Repeat the entries exactly as they stand.

* Input data
§ §

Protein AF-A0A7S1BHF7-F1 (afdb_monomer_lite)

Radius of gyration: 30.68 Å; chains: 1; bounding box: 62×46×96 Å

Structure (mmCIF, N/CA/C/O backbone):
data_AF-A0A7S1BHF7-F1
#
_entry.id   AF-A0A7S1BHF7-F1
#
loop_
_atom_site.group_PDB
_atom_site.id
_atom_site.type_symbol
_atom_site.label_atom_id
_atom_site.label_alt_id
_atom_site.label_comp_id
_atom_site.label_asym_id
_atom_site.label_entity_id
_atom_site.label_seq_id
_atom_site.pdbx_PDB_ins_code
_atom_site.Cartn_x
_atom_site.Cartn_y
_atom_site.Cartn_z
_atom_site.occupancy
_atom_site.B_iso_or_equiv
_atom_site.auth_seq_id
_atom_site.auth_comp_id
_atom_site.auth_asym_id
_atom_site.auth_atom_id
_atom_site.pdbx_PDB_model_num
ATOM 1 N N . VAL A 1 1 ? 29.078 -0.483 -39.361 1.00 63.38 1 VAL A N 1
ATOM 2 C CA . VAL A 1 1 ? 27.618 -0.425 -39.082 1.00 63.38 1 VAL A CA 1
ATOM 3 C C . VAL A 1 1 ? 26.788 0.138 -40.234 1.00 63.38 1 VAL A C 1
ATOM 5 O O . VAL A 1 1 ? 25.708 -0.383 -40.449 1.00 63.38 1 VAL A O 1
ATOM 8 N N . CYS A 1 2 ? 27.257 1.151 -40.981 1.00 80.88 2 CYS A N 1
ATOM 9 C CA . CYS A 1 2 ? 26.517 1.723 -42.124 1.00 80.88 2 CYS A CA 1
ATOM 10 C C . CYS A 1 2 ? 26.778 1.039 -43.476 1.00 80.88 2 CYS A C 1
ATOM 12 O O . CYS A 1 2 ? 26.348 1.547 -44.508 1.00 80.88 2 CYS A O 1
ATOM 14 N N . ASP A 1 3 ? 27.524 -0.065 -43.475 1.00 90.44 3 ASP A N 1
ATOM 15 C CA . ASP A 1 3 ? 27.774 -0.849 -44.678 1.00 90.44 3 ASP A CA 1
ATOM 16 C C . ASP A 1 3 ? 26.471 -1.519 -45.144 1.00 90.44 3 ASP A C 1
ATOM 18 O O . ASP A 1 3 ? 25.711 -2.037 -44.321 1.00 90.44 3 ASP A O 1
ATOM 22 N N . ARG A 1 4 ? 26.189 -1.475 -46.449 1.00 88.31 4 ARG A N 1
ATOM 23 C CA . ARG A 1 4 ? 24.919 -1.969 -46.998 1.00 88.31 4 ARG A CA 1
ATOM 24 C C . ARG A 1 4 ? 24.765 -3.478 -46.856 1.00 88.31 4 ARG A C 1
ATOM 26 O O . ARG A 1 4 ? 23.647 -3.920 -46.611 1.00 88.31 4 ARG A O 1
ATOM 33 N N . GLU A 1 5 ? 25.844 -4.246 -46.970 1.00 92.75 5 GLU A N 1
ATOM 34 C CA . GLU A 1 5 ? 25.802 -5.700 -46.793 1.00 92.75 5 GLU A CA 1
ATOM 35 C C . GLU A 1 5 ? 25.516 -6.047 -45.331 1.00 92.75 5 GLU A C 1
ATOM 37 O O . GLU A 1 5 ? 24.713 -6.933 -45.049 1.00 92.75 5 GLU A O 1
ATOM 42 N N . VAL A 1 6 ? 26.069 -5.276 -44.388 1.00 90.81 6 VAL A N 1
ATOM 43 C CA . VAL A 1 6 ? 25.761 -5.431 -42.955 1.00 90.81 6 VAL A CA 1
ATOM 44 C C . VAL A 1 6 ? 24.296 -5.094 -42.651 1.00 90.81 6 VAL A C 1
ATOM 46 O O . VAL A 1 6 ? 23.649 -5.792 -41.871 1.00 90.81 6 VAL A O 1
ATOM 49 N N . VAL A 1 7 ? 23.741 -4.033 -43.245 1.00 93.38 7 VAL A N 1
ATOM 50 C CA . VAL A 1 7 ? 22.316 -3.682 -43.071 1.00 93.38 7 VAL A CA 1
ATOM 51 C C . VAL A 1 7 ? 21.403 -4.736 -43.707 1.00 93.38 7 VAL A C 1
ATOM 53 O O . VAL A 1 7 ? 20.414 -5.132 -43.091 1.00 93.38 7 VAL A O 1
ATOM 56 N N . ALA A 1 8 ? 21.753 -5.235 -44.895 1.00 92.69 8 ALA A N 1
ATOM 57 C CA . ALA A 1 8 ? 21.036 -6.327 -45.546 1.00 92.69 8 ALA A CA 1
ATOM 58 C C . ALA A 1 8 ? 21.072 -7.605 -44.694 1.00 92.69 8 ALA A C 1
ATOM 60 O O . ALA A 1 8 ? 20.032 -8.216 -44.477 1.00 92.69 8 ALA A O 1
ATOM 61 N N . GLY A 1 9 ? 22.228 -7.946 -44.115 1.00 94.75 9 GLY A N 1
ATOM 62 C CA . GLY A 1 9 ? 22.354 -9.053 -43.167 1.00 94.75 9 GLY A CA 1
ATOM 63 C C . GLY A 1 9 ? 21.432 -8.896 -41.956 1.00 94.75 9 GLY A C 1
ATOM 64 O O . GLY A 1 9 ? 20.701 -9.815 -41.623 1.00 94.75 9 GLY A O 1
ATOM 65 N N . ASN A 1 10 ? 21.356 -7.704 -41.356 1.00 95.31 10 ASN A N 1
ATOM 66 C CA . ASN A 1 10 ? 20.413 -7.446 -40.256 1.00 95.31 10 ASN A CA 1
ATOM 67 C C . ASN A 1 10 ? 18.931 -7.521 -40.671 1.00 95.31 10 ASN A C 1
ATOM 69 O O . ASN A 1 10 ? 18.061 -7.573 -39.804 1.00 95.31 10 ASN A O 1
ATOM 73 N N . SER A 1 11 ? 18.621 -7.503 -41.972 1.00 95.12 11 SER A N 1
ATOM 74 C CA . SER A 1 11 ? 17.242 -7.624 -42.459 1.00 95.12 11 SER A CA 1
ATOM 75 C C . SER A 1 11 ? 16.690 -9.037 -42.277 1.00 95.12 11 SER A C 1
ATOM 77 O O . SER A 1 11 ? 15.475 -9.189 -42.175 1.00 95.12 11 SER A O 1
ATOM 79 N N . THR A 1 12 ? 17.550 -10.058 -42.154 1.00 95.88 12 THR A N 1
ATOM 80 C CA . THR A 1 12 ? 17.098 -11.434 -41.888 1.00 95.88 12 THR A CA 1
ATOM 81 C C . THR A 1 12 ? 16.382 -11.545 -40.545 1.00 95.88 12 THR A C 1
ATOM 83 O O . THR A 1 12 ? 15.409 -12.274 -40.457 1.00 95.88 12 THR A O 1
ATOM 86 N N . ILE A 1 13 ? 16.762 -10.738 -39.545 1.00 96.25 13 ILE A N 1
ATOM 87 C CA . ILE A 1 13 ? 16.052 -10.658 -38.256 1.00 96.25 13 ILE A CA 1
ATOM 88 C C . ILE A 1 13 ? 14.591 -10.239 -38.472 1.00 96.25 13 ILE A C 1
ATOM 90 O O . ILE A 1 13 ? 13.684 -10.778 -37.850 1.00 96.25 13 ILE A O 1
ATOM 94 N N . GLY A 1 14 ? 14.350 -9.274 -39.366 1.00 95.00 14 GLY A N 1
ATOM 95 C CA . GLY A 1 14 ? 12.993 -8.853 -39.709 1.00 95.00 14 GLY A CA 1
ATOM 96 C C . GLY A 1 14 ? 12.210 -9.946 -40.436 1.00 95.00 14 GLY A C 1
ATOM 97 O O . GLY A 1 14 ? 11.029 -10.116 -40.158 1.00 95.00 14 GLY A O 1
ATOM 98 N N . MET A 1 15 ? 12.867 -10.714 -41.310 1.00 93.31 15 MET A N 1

§ §

* Output of the task
Protein AF-A0A7S1BHF7-F1 (afdb_monomer_lite)

Radius of gyration: 30.68 Å; chains: 1; bounding box: 62×46×96 Å

Structure (mmCIF, N/CA/C/O backbone):
data_AF-A0A7S1BHF7-F1
#
_entry.id   AF-A0A7S1BHF7-F1
#
loop_
_atom_site.group_PDB
_atom_site.id
_atom_site.type_symbol
_atom_site.label_atom_id
_atom_site.label_alt_id
_atom_site.label_comp_id
_atom_site.label_asym_id
_atom_site.label_entity_id
_atom_site.label_seq_id
_atom_site.pdbx_PDB_ins_code
_atom_site.Cartn_x
_atom_site.Cartn_y
_atom_site.Cartn_z
_atom_site.occupancy
_atom_site.B_iso_or_equiv
_atom_site.auth_seq_id
_atom_site.auth_comp_id
_atom_site.auth_asym_id
_atom_site.auth_atom_id
_atom_site.pdbx_PDB_model_num
ATOM 1 N N . VAL A 1 1 ? 29.078 -0.483 -39.361 1.00 63.38 1 VAL A N 1
ATOM 2 C CA . VAL A 1 1 ? 27.618 -0.425 -39.082 1.00 63.38 1 VAL A CA 1
ATOM 3 C C . VAL A 1 1 ? 26.788 0.138 -40.234 1.00 63.38 1 VAL A C 1
ATOM 5 O O . VAL A 1 1 ? 25.708 -0.383 -40.449 1.00 63.38 1 VAL A O 1
ATOM 8 N N . CYS A 1 2 ? 27.257 1.151 -40.981 1.00 80.88 2 CYS A N 1
ATOM 9 C CA . CYS A 1 2 ? 26.517 1.723 -42.124 1.00 80.88 2 CYS A CA 1
ATOM 10 C C . CYS A 1 2 ? 26.778 1.039 -43.476 1.00 80.88 2 CYS A C 1
ATOM 12 O O . CYS A 1 2 ? 26.348 1.547 -44.508 1.00 80.88 2 CYS A O 1
ATOM 14 N N . ASP A 1 3 ? 27.524 -0.065 -43.475 1.00 90.44 3 ASP A N 1
ATOM 15 C CA . ASP A 1 3 ? 27.774 -0.849 -44.678 1.00 90.44 3 ASP A CA 1
ATOM 16 C C . ASP A 1 3 ? 26.471 -1.519 -45.144 1.00 90.44 3 ASP A C 1
ATOM 18 O O . ASP A 1 3 ? 25.711 -2.037 -44.321 1.00 90.44 3 ASP A O 1
ATOM 22 N N . ARG A 1 4 ? 26.189 -1.475 -46.449 1.00 88.31 4 ARG A N 1
ATOM 23 C CA . ARG A 1 4 ? 24.919 -1.969 -46.998 1.00 88.31 4 ARG A CA 1
ATOM 24 C C . ARG A 1 4 ? 24.765 -3.478 -46.856 1.00 88.31 4 ARG A C 1
ATOM 26 O O . ARG A 1 4 ? 23.647 -3.920 -46.611 1.00 88.31 4 ARG A O 1
ATOM 33 N N . GLU A 1 5 ? 25.844 -4.246 -46.970 1.00 92.75 5 GLU A N 1
ATOM 34 C CA . GLU A 1 5 ? 25.802 -5.700 -46.793 1.00 92.75 5 GLU A CA 1
ATOM 35 C C . GLU A 1 5 ? 25.516 -6.047 -45.331 1.00 92.75 5 GLU A C 1
ATOM 37 O O . GLU A 1 5 ? 24.713 -6.933 -45.049 1.00 92.75 5 GLU A O 1
ATOM 42 N N . VAL A 1 6 ? 26.069 -5.276 -44.388 1.00 90.81 6 VAL A N 1
ATOM 43 C CA . VAL A 1 6 ? 25.761 -5.431 -42.955 1.00 90.81 6 VAL A CA 1
ATOM 44 C C . VAL A 1 6 ? 24.296 -5.094 -42.651 1.00 90.81 6 VAL A C 1
ATOM 46 O O . VAL A 1 6 ? 23.649 -5.792 -41.871 1.00 90.81 6 VAL A O 1
ATOM 49 N N . VAL A 1 7 ? 23.741 -4.033 -43.245 1.00 93.38 7 VAL A N 1
ATOM 50 C CA . VAL A 1 7 ? 22.316 -3.682 -43.071 1.00 93.38 7 VAL A CA 1
ATOM 51 C C . VAL A 1 7 ? 21.403 -4.736 -43.707 1.00 93.38 7 VAL A C 1
ATOM 53 O O . VAL A 1 7 ? 20.414 -5.132 -43.091 1.00 93.38 7 VAL A O 1
ATOM 56 N N . ALA A 1 8 ? 21.753 -5.235 -44.895 1.00 92.69 8 ALA A N 1
ATOM 57 C CA . ALA A 1 8 ? 21.036 -6.327 -45.546 1.00 92.69 8 ALA A CA 1
ATOM 58 C C . ALA A 1 8 ? 21.072 -7.605 -44.694 1.00 92.69 8 ALA A C 1
ATOM 60 O O . ALA A 1 8 ? 20.032 -8.216 -44.477 1.00 92.69 8 ALA A O 1
ATOM 61 N N . GLY A 1 9 ? 22.228 -7.946 -44.115 1.00 94.75 9 GLY A N 1
ATOM 62 C CA . GLY A 1 9 ? 22.354 -9.053 -43.167 1.00 94.75 9 GLY A CA 1
ATOM 63 C C . GLY A 1 9 ? 21.432 -8.896 -41.956 1.00 94.75 9 GLY A C 1
ATOM 64 O O . GLY A 1 9 ? 20.701 -9.815 -41.623 1.00 94.75 9 GLY A O 1
ATOM 65 N N . ASN A 1 10 ? 21.356 -7.704 -41.356 1.00 95.31 10 ASN A N 1
ATOM 66 C CA . ASN A 1 10 ? 20.413 -7.446 -40.256 1.00 95.31 10 ASN A CA 1
ATOM 67 C C . ASN A 1 10 ? 18.931 -7.521 -40.671 1.00 95.31 10 ASN A C 1
ATOM 69 O O . ASN A 1 10 ? 18.061 -7.573 -39.804 1.00 95.31 10 ASN A O 1
ATOM 73 N N . SER A 1 11 ? 18.621 -7.503 -41.972 1.00 95.12 11 SER A N 1
ATOM 74 C CA . SER A 1 11 ? 17.242 -7.624 -42.459 1.00 95.12 11 SER A CA 1
ATOM 75 C C . SER A 1 11 ? 16.690 -9.037 -42.277 1.00 95.12 11 SER A C 1
ATOM 77 O O . SER A 1 11 ? 15.475 -9.189 -42.175 1.00 95.12 11 SER A O 1
ATOM 79 N N . THR A 1 12 ? 17.550 -10.058 -42.154 1.00 95.88 12 THR A N 1
ATOM 80 C CA . THR A 1 12 ? 17.098 -11.434 -41.888 1.00 95.88 12 THR A CA 1
ATOM 81 C C . THR A 1 12 ? 16.382 -11.545 -40.545 1.00 95.88 12 THR A C 1
ATOM 83 O O . THR A 1 12 ? 15.409 -12.274 -40.457 1.00 95.88 12 THR A O 1
ATOM 86 N N . ILE A 1 13 ? 16.762 -10.738 -39.545 1.00 96.25 13 ILE A N 1
ATOM 87 C CA . ILE A 1 13 ? 16.052 -10.658 -38.256 1.00 96.25 13 ILE A CA 1
ATOM 88 C C . ILE A 1 13 ? 14.591 -10.239 -38.472 1.00 96.25 13 ILE A C 1
ATOM 90 O O . ILE A 1 13 ? 13.684 -10.778 -37.850 1.00 96.25 13 ILE A O 1
ATOM 94 N N . GLY A 1 14 ? 14.350 -9.274 -39.366 1.00 95.00 14 GLY A N 1
ATOM 95 C CA . GLY A 1 14 ? 12.993 -8.853 -39.709 1.00 95.00 14 GLY A CA 1
ATOM 96 C C . GLY A 1 14 ? 12.210 -9.946 -40.436 1.00 95.00 14 GLY A C 1
ATOM 97 O O . GLY A 1 14 ? 11.029 -10.116 -40.158 1.00 95.00 14 GLY A O 1
ATOM 98 N N . MET A 1 15 ? 12.867 -10.714 -41.310 1.00 93.31 15 MET A N 1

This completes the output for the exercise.